Exercise objective: Extract, unchanged, every line from the top of the material below through the line with "ATOM 9 N N .", and no more.

Extracted records:

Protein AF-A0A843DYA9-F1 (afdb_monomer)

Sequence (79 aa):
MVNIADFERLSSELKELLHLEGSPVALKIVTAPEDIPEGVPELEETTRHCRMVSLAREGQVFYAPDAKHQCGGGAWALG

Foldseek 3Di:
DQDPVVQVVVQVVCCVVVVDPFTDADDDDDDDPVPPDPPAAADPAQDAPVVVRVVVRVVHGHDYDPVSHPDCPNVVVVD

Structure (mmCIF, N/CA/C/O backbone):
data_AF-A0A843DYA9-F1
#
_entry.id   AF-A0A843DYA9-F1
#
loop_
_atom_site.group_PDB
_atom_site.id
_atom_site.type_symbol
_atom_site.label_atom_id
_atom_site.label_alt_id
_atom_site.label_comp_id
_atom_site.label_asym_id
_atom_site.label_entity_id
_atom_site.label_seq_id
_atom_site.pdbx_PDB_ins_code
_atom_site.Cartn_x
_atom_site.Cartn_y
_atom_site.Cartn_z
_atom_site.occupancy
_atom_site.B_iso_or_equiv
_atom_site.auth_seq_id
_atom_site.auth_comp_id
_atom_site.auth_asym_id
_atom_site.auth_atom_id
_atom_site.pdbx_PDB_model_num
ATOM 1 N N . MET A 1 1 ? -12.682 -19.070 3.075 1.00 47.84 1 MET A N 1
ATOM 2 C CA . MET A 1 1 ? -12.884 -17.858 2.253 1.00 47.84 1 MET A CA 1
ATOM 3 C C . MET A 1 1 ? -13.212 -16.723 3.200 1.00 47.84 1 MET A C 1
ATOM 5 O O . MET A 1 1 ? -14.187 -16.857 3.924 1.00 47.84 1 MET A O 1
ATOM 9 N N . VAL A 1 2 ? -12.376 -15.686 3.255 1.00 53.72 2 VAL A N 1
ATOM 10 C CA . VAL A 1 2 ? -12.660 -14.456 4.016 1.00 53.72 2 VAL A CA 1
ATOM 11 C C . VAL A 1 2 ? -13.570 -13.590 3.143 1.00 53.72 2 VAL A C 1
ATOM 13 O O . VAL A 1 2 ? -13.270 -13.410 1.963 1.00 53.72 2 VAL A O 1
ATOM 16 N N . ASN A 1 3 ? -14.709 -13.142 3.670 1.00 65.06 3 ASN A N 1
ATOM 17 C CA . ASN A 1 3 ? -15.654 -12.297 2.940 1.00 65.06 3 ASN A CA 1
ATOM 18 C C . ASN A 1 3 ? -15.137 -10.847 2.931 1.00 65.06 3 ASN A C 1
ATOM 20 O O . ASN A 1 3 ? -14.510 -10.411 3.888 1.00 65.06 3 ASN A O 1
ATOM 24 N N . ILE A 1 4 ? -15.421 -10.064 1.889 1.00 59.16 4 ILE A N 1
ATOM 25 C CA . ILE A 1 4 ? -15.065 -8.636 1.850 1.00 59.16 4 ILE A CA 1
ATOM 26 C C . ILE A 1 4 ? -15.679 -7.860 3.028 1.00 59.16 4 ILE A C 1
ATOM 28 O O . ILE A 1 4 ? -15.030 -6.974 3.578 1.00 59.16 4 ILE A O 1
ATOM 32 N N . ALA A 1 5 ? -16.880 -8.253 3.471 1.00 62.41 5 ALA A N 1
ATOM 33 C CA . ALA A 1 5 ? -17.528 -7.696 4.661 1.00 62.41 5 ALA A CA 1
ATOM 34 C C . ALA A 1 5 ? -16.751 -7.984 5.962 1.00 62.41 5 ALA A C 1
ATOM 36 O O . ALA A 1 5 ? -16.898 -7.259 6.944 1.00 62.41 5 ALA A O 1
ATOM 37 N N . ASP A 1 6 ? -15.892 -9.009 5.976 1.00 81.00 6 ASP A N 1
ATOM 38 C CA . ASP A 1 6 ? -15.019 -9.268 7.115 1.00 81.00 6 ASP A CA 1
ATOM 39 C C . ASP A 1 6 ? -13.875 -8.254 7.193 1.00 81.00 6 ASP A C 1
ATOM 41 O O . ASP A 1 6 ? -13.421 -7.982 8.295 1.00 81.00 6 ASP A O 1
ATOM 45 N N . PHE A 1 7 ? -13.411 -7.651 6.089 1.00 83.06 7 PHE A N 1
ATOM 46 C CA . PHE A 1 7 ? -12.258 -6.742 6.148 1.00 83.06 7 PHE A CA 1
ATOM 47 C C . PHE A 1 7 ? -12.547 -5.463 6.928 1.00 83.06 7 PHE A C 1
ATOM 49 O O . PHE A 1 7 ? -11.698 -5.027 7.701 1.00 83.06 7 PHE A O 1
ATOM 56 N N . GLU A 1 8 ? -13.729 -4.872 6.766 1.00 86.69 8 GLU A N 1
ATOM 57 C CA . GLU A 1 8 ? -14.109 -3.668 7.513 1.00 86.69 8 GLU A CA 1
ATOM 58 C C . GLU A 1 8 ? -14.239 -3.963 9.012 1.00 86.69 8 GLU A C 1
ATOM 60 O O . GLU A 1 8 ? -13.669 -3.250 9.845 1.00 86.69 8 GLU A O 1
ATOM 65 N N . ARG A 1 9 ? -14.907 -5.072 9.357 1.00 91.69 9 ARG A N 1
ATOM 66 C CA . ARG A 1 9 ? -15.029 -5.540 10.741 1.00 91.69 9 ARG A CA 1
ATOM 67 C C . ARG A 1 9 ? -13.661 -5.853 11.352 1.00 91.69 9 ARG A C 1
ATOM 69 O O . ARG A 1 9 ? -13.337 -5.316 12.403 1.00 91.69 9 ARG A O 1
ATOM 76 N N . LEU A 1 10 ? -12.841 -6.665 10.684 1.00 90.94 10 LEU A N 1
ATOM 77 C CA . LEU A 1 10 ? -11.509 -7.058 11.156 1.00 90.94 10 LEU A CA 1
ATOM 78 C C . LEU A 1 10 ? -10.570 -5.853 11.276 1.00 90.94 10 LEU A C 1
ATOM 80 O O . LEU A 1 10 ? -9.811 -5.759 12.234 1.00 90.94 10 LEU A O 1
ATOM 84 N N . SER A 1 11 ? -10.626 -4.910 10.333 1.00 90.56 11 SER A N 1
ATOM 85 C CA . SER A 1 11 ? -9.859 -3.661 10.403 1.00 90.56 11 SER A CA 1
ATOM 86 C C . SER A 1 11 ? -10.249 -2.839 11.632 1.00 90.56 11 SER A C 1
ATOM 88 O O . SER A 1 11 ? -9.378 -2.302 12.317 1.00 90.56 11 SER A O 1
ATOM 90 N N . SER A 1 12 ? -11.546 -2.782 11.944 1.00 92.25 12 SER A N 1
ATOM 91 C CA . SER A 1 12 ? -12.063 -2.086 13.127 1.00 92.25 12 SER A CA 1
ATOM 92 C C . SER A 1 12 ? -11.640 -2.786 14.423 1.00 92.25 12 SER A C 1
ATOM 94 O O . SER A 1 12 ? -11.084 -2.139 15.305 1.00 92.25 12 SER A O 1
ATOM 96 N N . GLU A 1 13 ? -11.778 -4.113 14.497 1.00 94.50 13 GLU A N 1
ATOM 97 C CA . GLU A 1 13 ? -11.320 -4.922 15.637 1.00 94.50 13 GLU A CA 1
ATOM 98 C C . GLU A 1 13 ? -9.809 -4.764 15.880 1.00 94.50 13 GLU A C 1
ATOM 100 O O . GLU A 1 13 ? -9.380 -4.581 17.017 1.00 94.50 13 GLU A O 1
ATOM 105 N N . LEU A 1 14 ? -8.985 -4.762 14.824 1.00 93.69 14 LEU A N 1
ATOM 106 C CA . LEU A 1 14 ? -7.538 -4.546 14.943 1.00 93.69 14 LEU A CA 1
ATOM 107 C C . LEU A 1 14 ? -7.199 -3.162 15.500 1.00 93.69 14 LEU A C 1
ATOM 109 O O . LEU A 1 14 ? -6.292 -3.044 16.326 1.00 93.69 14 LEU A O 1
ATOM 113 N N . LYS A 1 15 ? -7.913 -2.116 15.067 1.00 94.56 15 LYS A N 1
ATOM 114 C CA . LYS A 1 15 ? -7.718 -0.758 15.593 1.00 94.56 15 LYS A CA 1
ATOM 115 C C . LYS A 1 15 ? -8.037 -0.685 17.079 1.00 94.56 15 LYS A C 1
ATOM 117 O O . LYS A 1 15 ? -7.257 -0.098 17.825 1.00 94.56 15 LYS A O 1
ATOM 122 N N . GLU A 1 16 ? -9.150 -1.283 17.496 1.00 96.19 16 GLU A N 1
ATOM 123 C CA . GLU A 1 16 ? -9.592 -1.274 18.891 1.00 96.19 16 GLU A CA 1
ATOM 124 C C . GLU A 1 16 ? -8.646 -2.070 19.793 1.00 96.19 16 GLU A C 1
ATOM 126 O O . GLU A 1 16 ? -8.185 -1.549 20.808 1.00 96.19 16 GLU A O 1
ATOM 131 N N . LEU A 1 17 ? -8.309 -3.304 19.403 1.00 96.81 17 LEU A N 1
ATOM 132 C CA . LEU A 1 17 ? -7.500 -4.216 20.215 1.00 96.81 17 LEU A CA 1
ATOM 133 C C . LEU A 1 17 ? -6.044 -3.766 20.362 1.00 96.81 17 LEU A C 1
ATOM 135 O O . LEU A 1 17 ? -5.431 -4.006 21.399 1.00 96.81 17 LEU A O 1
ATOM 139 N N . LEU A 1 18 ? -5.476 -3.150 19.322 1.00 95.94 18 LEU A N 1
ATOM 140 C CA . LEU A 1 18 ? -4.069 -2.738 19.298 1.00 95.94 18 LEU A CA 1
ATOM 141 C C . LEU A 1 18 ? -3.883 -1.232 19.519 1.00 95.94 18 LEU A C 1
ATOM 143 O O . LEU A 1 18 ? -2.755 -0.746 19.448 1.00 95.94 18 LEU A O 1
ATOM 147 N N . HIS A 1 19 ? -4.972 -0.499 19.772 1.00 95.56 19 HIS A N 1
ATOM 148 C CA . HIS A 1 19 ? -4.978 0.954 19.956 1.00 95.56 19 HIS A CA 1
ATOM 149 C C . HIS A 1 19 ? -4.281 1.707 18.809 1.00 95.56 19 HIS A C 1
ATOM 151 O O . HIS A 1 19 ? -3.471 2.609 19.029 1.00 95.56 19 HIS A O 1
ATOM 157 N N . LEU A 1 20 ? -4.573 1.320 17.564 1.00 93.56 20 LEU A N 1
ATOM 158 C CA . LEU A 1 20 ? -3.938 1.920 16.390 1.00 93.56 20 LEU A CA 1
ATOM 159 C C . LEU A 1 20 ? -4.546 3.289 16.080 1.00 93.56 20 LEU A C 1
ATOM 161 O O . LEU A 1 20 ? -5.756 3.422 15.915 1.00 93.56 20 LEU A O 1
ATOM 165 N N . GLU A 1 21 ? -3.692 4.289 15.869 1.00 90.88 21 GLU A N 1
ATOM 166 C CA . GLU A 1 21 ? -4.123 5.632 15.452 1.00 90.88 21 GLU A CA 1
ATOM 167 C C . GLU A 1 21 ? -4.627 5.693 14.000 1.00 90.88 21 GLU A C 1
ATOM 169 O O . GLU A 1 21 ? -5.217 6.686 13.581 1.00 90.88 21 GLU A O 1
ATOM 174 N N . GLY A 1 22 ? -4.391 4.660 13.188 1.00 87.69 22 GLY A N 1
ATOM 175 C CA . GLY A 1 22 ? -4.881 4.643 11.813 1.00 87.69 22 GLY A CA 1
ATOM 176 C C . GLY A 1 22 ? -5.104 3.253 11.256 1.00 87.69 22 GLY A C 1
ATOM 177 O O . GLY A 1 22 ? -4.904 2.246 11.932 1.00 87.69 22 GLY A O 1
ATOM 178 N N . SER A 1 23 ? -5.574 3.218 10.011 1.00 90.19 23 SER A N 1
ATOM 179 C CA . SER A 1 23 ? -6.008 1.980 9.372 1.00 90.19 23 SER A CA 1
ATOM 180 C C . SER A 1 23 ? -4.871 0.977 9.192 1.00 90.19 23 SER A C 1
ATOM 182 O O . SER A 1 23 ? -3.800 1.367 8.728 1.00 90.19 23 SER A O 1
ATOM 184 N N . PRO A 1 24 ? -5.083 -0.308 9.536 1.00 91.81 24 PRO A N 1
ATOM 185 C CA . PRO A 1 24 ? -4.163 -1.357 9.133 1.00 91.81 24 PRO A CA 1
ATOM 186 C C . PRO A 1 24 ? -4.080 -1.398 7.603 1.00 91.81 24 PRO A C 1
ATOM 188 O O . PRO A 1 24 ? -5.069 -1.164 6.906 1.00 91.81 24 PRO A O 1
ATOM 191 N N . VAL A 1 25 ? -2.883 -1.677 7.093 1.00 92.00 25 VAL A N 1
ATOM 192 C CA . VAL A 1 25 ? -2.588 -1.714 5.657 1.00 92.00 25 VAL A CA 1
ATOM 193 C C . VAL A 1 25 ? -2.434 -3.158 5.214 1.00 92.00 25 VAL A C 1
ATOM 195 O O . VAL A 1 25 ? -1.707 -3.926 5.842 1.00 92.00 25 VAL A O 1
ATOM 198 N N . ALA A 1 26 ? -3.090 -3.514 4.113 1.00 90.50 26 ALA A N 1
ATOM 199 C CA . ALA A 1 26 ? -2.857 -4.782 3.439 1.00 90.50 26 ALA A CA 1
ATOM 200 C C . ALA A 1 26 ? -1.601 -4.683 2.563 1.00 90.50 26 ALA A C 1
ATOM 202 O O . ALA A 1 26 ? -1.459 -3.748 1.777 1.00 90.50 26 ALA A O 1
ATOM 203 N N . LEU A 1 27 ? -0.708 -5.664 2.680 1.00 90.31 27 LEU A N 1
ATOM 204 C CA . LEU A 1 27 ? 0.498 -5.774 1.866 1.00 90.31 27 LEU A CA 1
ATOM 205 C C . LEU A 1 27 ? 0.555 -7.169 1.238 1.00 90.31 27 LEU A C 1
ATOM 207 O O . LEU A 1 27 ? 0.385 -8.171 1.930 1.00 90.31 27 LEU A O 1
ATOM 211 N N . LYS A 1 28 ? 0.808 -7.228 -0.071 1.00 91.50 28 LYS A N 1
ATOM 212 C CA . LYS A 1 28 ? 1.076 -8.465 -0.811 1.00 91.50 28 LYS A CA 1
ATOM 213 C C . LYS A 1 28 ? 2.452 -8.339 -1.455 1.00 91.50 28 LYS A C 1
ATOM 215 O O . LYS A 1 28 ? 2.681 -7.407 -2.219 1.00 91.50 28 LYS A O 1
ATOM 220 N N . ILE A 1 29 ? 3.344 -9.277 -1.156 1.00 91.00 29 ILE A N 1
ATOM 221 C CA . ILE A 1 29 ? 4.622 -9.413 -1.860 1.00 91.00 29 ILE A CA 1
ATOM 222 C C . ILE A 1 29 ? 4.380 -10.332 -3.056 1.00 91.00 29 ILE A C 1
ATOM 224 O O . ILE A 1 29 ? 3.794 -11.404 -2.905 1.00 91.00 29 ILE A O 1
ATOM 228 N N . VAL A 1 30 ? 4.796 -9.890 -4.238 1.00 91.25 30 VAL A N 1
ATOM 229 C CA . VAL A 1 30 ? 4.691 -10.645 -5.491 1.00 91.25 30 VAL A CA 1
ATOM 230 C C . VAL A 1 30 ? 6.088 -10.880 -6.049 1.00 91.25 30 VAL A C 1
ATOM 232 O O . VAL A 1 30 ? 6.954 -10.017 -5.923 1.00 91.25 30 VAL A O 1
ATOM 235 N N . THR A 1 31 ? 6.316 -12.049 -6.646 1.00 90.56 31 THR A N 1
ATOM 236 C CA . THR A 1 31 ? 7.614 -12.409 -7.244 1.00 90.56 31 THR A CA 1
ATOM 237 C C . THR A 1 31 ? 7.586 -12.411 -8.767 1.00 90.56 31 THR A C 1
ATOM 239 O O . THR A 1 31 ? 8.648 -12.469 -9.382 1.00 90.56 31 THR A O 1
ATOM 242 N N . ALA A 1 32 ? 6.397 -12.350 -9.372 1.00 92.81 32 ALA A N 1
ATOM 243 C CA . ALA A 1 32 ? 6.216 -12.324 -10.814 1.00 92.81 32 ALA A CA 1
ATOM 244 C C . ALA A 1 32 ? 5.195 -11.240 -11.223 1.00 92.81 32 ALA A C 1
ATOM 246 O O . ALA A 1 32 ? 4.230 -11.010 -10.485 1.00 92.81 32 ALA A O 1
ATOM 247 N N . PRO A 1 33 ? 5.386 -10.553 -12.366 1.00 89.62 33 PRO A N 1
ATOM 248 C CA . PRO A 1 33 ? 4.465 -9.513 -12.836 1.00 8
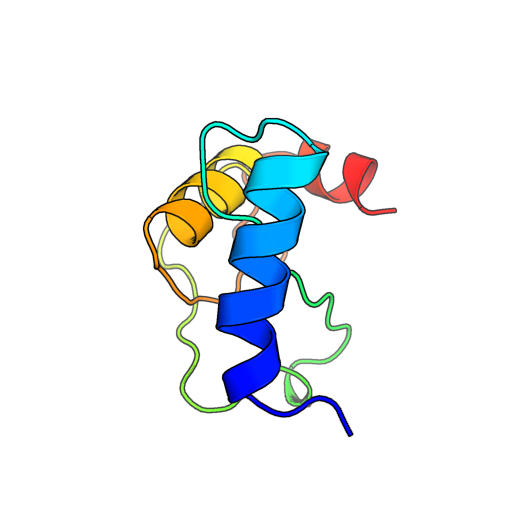9.62 33 PRO A CA 1
ATOM 249 C C . PRO A 1 33 ? 3.012 -9.981 -12.996 1.00 89.62 33 PRO A C 1
ATOM 251 O O . PRO A 1 33 ? 2.087 -9.218 -12.738 1.00 89.62 33 PRO A O 1
ATOM 254 N N . GLU A 1 34 ? 2.800 -11.240 -13.375 1.00 92.88 34 GLU A N 1
ATOM 255 C CA . GLU A 1 34 ? 1.483 -11.867 -13.527 1.00 92.88 34 GLU A CA 1
ATOM 256 C C . GLU A 1 34 ? 0.684 -11.994 -12.216 1.00 92.88 34 GLU A C 1
ATOM 258 O O . GLU A 1 34 ? -0.534 -12.157 -12.259 1.00 92.88 34 GLU A O 1
ATOM 263 N N . ASP A 1 35 ? 1.332 -11.878 -11.051 1.00 92.94
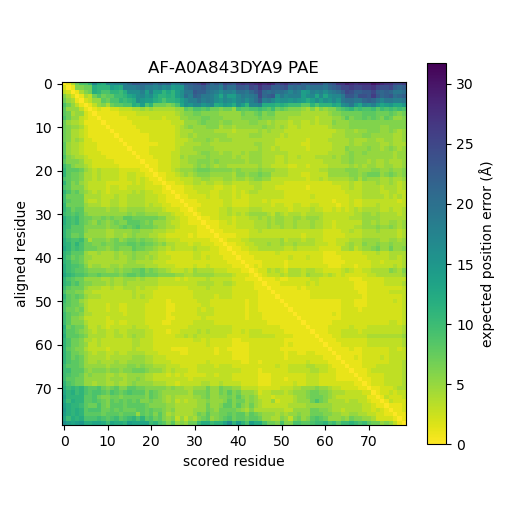 35 ASP A N 1
ATOM 264 C CA . ASP A 1 35 ? 0.670 -11.926 -9.740 1.00 92.94 35 ASP A CA 1
ATOM 265 C C . ASP A 1 35 ? 0.139 -10.558 -9.271 1.00 92.94 35 ASP A C 1
ATOM 267 O O . ASP A 1 35 ? -0.504 -10.470 -8.207 1.00 92.94 35 ASP A O 1
ATOM 271 N N . ILE A 1 36 ? 0.433 -9.488 -10.020 1.00 92.75 36 ILE A N 1
ATOM 272 C CA . ILE A 1 36 ? -0.063 -8.136 -9.754 1.00 92.75 36 ILE A CA 1
ATOM 273 C C . ILE A 1 36 ? -1.567 -8.106 -10.073 1.00 92.75 36 ILE A C 1
ATOM 275 O O . ILE A 1 36 ? -1.960 -8.451 -11.187 1.00 92.75 36 ILE A O 1
ATOM 279 N N . PRO A 1 37 ? -2.436 -7.706 -9.122 1.00 91.00 37 PRO A N 1
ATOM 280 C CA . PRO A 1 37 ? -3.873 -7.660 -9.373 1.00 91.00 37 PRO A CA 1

Answer to this exercise:
Protein AF-A0A843DYA9-F1 (afdb_monomer)

Sequence (79 aa):
MVNIADFERLSSELKELLHLEGSPVALKIVTAPEDIPEGVPELEETTRHCRMVSLAREGQVFYAPDAKHQCGGGAWALG

Foldseek 3Di:
DQDPVVQVVVQVVCCVVVVDPFTDADDDDDDDPVPPDPPAAADPAQDAPVVVRVVVRVVHGHDYDPVSHPDCPNVVVVD

Structure (mmCIF, N/CA/C/O backbone):
data_AF-A0A843DYA9-F1
#
_entry.id   AF-A0A843DYA9-F1
#
loop_
_atom_site.group_PDB
_atom_site.id
_atom_site.type_symbol
_atom_site.label_atom_id
_atom_site.label_alt_id
_atom_site.label_comp_id
_atom_site.label_asym_id
_atom_site.label_entity_id
_atom_site.label_seq_id
_atom_site.pdbx_PDB_ins_code
_atom_site.Cartn_x
_atom_site.Cartn_y
_atom_site.Cartn_z
_atom_site.occupancy
_atom_site.B_iso_or_equiv
_atom_site.auth_seq_id
_atom_site.auth_comp_id
_atom_site.auth_asym_id
_atom_site.auth_atom_id
_atom_site.pdbx_PDB_model_num
ATOM 1 N N . MET A 1 1 ? -12.682 -19.070 3.075 1.00 47.84 1 MET A N 1
ATOM 2 C CA . MET A 1 1 ? -12.884 -17.858 2.253 1.00 47.84 1 MET A CA 1
ATOM 3 C C . MET A 1 1 ? -13.212 -16.723 3.200 1.00 47.84 1 MET A C 1
ATOM 5 O O . MET A 1 1 ? -14.187 -16.857 3.924 1.00 47.84 1 MET A O 1
ATOM 9 N N . VAL A 1 2 ? -12.376 -15.686 3.255 1.00 53.72 2 VAL A N 1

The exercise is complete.